A. If consumers receive a debt collection letter for an unfamiliar debt, or have a credit application rejected when they have a strong credit rating, or receive a credit or charge card that they did not apply for, there is a strong possibility that a consumer has been the victim of identity theft. If identity theft occurs, consumers should file an ID theft complaint with the AG’s office at or  Consumers who suffer identity theft also should make a police report to their local police department or sheriff’s department.

Q. Has the attorney general’s office received any consumer complaints of possible identity theft or fraud that appear connected to this data breach?

A. As of Feb. 5, the Consumer Protection Division has not received any identity theft complaints specifically related to the Anthem data breach.

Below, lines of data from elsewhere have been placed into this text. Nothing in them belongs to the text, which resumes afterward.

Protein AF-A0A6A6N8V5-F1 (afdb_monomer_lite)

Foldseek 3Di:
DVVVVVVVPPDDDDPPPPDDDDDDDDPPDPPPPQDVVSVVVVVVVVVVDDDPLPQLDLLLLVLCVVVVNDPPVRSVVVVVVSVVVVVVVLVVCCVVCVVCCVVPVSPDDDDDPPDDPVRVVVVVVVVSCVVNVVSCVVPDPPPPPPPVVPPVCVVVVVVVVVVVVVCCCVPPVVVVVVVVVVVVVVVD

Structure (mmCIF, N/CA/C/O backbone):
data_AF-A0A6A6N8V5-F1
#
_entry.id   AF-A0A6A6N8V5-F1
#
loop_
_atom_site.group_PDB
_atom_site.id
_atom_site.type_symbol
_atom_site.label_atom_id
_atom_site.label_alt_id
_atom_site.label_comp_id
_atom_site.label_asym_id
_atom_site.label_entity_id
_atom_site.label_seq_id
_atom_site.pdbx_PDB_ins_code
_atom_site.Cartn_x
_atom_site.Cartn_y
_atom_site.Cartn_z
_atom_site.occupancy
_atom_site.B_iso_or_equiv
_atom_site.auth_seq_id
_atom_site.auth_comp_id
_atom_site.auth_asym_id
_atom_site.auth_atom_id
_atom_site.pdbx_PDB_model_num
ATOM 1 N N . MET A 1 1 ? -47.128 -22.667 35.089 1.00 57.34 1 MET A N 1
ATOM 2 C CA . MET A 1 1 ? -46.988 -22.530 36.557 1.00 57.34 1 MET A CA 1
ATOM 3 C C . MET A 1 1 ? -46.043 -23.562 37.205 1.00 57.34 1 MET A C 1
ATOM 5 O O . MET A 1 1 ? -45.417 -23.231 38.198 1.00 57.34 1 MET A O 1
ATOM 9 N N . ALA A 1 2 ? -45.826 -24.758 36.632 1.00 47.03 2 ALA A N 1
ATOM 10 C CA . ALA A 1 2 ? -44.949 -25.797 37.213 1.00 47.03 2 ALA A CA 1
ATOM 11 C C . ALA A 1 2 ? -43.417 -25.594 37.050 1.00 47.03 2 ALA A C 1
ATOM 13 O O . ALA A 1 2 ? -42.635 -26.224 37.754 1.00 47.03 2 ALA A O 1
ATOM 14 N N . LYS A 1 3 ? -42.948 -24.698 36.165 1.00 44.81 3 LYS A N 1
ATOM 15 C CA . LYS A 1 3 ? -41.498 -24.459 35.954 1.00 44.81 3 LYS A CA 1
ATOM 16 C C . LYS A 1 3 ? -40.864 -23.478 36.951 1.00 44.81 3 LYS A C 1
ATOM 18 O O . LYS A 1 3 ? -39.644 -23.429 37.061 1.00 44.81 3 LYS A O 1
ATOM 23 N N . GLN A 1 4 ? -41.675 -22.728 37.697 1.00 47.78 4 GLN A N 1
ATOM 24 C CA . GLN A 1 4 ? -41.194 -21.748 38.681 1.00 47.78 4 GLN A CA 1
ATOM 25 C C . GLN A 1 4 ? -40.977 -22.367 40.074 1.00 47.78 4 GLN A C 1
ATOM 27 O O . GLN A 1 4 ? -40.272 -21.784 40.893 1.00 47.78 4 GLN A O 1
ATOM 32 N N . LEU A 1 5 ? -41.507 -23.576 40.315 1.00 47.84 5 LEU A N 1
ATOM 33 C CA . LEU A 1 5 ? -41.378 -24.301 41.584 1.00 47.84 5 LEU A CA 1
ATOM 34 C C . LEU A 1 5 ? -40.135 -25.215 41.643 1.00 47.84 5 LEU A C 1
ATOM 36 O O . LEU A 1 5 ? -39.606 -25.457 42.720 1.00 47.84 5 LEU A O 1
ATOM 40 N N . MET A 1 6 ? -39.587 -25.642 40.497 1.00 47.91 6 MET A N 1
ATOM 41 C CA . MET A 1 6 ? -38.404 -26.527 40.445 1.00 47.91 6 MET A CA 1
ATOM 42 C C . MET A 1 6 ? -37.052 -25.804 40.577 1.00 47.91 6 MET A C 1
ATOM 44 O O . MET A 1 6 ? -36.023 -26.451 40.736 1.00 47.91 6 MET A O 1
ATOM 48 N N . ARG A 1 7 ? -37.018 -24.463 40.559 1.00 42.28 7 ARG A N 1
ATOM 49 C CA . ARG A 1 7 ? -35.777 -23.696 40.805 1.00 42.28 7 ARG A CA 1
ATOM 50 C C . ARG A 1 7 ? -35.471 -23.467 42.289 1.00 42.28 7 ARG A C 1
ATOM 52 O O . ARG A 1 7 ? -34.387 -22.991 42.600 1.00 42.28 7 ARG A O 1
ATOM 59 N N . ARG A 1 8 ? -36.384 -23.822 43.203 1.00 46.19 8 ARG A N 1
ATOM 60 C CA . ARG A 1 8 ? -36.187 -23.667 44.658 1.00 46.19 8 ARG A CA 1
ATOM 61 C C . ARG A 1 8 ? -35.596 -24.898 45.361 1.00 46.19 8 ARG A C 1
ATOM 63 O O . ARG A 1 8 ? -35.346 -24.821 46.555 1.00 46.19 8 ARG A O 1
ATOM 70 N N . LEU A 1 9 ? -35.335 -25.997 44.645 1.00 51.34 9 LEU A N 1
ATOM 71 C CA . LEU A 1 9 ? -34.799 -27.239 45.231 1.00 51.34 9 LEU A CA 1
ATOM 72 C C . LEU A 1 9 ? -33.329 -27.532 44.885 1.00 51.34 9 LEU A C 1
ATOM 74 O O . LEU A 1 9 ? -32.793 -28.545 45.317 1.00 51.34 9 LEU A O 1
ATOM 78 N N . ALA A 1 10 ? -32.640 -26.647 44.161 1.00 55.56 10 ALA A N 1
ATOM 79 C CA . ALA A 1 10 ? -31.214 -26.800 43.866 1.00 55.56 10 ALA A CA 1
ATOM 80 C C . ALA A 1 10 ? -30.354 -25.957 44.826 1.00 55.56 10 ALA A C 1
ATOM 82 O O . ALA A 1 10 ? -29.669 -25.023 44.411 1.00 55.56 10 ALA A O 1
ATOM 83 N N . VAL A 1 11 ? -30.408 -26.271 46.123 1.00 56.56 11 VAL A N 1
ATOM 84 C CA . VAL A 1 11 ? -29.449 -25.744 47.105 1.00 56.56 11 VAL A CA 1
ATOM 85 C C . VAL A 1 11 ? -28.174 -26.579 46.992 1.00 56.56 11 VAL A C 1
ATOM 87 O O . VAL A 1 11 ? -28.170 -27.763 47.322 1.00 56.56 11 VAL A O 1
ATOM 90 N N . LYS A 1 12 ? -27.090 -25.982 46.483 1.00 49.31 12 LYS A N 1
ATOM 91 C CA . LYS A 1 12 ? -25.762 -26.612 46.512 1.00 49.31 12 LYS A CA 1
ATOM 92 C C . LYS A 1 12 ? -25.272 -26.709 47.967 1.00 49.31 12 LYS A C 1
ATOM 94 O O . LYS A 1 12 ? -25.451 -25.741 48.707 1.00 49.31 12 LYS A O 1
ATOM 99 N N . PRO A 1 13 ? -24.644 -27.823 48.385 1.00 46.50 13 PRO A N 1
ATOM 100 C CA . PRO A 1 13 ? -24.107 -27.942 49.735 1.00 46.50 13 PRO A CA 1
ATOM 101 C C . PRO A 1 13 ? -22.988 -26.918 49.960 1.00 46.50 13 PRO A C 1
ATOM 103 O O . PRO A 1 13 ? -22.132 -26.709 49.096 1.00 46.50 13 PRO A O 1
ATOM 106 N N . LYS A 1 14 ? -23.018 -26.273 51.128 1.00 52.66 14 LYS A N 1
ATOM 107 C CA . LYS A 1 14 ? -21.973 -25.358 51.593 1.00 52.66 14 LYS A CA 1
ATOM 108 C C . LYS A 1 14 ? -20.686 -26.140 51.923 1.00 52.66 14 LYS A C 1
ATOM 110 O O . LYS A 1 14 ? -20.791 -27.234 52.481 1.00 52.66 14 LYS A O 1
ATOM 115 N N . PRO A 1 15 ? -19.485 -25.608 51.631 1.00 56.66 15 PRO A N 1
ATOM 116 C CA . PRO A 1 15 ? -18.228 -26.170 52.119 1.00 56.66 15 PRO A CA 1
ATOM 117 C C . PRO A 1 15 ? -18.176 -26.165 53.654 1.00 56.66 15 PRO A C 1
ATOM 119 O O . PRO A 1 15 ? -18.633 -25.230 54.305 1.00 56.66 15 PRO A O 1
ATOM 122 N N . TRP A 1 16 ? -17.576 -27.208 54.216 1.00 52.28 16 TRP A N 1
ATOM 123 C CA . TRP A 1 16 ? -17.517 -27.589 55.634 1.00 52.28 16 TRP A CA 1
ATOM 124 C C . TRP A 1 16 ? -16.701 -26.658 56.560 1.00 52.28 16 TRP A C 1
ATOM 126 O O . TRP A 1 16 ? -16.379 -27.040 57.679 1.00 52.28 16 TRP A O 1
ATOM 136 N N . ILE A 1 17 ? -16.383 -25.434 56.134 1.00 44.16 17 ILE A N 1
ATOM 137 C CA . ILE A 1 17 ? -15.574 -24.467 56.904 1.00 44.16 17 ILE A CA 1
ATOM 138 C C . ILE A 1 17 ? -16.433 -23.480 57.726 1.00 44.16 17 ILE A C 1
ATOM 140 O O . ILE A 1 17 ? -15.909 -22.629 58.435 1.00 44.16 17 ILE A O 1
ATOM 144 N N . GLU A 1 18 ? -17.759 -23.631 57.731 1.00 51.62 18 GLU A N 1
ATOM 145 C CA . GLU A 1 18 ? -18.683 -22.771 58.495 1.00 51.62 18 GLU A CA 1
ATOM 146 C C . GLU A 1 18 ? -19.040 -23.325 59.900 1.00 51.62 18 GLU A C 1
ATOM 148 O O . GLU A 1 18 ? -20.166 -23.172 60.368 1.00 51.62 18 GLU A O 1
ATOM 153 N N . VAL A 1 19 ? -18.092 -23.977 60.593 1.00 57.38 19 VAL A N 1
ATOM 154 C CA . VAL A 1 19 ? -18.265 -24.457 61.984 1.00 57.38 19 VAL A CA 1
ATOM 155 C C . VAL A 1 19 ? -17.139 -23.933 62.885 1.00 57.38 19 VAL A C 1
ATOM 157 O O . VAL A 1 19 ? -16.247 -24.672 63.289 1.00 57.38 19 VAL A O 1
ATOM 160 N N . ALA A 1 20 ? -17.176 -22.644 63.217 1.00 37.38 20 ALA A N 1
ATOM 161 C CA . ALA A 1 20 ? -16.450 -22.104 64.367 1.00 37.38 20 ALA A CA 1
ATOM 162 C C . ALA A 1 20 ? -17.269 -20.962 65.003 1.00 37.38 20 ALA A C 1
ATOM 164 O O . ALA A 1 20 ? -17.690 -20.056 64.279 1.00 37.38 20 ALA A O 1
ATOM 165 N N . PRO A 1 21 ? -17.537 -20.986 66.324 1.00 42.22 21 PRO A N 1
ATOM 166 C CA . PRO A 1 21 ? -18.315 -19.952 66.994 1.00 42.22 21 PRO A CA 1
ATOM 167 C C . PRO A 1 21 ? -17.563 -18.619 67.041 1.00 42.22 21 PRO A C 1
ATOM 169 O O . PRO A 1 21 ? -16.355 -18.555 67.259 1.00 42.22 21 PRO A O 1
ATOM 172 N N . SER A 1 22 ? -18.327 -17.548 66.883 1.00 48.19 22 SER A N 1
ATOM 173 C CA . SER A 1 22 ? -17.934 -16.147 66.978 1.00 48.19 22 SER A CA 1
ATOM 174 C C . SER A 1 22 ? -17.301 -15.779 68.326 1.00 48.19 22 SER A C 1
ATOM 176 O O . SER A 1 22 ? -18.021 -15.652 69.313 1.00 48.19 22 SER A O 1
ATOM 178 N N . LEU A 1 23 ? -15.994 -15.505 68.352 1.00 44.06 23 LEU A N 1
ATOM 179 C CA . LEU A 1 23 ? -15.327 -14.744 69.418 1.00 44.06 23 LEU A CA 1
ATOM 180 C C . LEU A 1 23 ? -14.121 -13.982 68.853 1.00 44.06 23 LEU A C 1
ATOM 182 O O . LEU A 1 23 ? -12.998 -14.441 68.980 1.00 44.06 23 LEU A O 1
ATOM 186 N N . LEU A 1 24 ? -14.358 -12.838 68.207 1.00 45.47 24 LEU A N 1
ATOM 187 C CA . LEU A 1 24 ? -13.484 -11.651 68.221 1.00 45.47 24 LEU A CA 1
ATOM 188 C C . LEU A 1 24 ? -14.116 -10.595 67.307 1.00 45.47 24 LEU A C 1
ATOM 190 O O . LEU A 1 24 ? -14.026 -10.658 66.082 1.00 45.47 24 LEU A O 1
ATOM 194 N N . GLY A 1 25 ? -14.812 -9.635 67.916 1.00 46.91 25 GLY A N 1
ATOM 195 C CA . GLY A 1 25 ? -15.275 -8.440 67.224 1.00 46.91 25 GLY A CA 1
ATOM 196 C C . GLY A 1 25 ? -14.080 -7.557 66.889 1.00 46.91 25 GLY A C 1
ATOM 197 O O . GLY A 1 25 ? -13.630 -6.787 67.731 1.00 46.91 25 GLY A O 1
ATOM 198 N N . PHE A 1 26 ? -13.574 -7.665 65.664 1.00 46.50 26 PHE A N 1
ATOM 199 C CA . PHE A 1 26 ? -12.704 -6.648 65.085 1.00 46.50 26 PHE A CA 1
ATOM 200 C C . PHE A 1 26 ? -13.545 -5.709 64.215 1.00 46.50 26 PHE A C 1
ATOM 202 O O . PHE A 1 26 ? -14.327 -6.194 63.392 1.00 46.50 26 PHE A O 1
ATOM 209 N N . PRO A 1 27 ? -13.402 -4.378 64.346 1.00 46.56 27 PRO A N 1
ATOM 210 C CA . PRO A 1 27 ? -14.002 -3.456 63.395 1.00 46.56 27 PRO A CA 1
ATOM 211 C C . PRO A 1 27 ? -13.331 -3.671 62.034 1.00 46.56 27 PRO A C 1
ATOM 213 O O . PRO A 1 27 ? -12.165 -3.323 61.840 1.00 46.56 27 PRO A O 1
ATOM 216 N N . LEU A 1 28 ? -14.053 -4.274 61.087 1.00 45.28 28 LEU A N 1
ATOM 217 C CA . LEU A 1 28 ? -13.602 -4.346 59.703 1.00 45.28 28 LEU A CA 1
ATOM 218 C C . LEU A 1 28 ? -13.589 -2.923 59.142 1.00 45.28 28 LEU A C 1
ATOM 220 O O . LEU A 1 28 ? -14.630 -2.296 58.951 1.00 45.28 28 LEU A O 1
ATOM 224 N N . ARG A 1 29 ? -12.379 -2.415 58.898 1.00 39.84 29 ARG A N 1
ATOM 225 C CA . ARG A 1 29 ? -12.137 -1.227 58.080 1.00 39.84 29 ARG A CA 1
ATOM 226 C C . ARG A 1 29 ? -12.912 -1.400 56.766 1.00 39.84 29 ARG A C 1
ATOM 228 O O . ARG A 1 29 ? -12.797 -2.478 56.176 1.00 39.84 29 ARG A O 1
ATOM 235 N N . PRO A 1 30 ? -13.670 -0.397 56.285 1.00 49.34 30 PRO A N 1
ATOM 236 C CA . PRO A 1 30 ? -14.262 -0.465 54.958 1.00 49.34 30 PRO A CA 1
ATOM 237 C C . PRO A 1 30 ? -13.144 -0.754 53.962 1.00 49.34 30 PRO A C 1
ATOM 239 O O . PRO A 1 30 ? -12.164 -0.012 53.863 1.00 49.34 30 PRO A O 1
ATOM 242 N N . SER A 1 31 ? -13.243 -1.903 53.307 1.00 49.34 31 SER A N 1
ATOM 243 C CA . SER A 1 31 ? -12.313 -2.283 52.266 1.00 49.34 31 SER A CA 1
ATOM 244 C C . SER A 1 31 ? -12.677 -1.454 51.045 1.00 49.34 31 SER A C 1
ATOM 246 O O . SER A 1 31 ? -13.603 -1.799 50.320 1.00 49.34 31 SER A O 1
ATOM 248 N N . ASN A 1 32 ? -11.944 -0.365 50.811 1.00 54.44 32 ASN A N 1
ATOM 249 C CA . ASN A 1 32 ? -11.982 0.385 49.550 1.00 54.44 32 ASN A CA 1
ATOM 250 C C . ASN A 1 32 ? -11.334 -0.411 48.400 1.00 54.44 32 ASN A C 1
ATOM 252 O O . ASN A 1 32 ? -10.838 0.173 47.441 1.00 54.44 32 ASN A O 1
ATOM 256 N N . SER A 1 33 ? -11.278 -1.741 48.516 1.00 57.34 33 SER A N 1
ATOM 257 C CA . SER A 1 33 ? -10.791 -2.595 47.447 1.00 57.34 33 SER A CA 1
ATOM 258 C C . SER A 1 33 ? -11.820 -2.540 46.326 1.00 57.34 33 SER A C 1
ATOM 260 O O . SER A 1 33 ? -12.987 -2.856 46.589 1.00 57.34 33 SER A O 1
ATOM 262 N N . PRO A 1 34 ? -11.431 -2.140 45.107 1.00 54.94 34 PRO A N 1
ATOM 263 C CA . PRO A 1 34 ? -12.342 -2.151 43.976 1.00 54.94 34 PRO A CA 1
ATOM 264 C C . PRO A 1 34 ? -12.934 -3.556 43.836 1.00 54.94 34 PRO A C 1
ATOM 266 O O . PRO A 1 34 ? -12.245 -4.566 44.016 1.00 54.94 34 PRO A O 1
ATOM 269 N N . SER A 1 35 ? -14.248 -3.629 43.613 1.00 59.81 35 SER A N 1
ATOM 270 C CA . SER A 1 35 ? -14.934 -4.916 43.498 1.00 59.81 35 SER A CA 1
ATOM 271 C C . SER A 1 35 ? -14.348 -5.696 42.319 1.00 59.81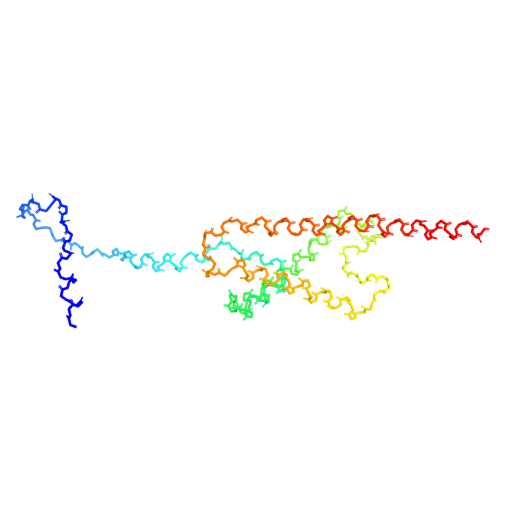 35 SER A C 1
ATOM 273 O O . SER A 1 35 ? -13.859 -5.094 41.372 1.00 59.81 35 SER A O 1
ATOM 275 N N . LEU A 1 36 ? -14.384 -7.032 42.333 1.00 54.66 36 LEU A N 1
ATOM 276 C CA . LEU A 1 36 ? -13.889 -7.809 41.187 1.00 54.66 36 LEU A CA 1
ATOM 277 C C . LEU A 1 36 ? -14.636 -7.479 39.888 1.00 54.66 36 LEU A C 1
ATOM 279 O O . LEU A 1 36 ? -14.100 -7.741 38.819 1.00 54.66 36 LEU A O 1
ATOM 283 N N . GLU A 1 37 ? -15.846 -6.921 39.968 1.00 55.88 37 GLU A N 1
ATOM 284 C CA . GLU A 1 37 ? -16.543 -6.359 38.811 1.00 55.88 37 GLU A CA 1
ATOM 285 C C . GLU A 1 37 ? -15.912 -5.037 38.386 1.00 55.88 37 GLU A C 1
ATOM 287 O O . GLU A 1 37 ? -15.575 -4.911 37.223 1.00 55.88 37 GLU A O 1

The office is continuing to monitor the situation.

Q. Is there any need for Anthem policyholders to contact the attorney general’s office as a preventive measure if they do not already have indications of identity theft?

A. No, other than to apply for the free credit freeze previously mentioned.

Q. There have been several large data breaches in recent years at retailers and other large companies.  Is the attorney general’s office pursuing any changes going forward?

A. Yes. In recent years, the attorney general has recommended — and the Legislature has passed — updates to Indiana’s laws involving identity theft, data security and customer notification to better protect consumers. In the current session of the Legislature, Zoeller has recommended that legislators pass Senate Bill 413. Among other things, SB 413 would require online operators to store consumer or financial data securely, delete or not retain data beyond what is necessary for business purposes, and share or sell data only when authorized by law or when consumers are informed in advance. The bill also would require more prompt and informative notification of affected consumers so they can take action to protect themselves in case of a data breach. SB 413 is scheduled to be heard at 9 a.m. Feb. 10 by the Senate Homeland Security and Transportation Committee in Room 233 of the Statehouse.